## Directions
Only the lines from the first line of the records through the line containing "IPR001036 Acriflavin resistance protein [PR00702] (75-99)" belong in the answer. Copy them exactly.

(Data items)
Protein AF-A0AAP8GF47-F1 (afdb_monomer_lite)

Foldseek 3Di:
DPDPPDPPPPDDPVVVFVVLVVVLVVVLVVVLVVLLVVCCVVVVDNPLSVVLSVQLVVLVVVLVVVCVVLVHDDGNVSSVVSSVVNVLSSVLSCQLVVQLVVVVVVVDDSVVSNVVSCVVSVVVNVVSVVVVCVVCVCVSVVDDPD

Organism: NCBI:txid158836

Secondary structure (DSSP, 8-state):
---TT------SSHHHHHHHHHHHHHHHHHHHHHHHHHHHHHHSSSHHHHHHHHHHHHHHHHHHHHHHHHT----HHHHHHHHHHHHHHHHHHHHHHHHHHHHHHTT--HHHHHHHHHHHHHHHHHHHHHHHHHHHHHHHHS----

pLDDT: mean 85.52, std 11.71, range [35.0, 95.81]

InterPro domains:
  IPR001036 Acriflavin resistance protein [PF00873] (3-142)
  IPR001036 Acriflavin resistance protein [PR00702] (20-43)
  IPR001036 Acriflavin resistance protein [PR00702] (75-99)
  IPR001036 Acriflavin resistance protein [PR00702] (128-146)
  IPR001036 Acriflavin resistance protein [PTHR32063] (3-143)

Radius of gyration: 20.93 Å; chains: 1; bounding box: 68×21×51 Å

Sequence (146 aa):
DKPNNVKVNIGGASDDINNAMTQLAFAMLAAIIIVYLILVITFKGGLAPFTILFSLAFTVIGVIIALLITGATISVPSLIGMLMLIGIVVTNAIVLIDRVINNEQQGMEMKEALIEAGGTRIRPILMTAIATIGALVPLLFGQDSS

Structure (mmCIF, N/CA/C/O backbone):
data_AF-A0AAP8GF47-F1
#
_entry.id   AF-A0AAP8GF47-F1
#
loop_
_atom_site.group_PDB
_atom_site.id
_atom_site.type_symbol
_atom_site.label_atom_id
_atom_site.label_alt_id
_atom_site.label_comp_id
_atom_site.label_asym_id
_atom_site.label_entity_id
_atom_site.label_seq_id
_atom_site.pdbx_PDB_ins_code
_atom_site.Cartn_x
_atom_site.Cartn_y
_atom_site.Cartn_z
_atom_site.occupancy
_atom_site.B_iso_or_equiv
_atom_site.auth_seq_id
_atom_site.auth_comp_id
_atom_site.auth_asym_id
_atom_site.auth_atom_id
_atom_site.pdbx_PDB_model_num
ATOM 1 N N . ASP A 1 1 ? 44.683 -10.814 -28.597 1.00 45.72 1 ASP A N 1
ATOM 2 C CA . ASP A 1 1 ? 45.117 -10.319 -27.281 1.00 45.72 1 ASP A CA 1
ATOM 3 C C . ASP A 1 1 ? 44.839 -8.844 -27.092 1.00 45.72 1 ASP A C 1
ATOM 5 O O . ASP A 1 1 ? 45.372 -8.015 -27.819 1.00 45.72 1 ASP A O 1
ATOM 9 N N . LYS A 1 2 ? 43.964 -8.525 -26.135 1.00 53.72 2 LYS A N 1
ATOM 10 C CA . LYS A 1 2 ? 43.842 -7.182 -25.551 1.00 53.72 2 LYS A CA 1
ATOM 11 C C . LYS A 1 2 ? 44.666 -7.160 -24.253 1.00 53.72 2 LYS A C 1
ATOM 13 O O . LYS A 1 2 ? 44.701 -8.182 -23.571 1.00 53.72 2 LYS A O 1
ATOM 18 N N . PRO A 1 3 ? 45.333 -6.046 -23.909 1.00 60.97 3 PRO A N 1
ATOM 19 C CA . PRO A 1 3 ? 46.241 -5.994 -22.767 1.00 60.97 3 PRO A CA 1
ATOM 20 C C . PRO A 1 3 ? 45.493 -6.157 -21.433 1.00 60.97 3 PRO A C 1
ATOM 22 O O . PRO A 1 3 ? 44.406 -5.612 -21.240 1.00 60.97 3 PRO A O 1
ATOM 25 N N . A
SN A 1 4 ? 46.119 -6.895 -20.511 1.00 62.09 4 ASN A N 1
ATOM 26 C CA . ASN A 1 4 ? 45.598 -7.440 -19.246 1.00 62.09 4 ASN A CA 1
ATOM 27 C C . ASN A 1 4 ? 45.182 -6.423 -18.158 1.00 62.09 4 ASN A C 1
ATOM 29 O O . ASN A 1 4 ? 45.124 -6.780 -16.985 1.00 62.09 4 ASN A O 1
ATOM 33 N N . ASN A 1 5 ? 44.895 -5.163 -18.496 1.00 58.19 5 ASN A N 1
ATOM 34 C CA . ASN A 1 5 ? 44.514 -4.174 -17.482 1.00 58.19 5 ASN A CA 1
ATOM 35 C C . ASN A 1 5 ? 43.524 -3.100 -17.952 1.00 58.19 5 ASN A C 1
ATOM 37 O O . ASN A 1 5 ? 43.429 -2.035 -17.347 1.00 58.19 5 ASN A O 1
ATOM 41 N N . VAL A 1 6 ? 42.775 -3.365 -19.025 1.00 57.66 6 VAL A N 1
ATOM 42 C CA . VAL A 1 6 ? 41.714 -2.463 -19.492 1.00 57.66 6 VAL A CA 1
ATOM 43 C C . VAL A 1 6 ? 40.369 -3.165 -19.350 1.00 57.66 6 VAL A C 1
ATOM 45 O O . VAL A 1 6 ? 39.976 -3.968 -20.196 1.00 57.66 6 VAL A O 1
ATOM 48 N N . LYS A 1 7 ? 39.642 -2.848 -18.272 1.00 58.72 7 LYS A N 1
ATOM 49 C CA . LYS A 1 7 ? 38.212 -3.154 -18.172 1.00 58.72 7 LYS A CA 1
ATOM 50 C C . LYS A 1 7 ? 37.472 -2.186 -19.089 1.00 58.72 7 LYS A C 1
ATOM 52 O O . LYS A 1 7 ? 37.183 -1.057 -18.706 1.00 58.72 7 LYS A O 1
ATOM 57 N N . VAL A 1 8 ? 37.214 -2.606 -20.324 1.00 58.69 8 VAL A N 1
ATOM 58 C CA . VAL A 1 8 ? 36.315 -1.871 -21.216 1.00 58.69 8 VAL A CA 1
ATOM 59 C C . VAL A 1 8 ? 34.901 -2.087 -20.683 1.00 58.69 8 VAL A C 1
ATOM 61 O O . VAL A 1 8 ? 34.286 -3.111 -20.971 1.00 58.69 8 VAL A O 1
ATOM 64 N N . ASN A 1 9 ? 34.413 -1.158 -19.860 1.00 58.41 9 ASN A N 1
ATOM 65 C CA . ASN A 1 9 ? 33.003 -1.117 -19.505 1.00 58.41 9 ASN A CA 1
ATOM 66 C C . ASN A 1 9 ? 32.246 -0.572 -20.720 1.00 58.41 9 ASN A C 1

## The answer
Protein AF-A0AAP8GF47-F1 (afdb_monomer_lite)

Foldseek 3Di:
DPDPPDPPPPDDPVVVFVVLVVVLVVVLVVVLVVLLVVCCVVVVDNPLSVVLSVQLVVLVVVLVVVCVVLVHDDGNVSSVVSSVVNVLSSVLSCQLVVQLVVVVVVVDDSVVSNVVSCVVSVVVNVVSVVVVCVVCVCVSVVDDPD

Organism: NCBI:txid158836

Secondary structure (DSSP, 8-state):
---TT------SSHHHHHHHHHHHHHHHHHHHHHHHHHHHHHHSSSHHHHHHHHHHHHHHHHHHHHHHHHT----HHHHHHHHHHHHHHHHHHHHHHHHHHHHHHTT--HHHHHHHHHHHHHHHHHHHHHHHHHHHHHHHHS----

pLDDT: mean 85.52, std 11.71, range [35.0, 95.81]

InterPro domains:
  IPR001036 Acriflavin resistance protein [PF00873] (3-142)
  IPR001036 Acriflavin resistance protein [PR00702] (20-43)
  IPR001036 Acriflavin resistance protein [PR00702] (75-99)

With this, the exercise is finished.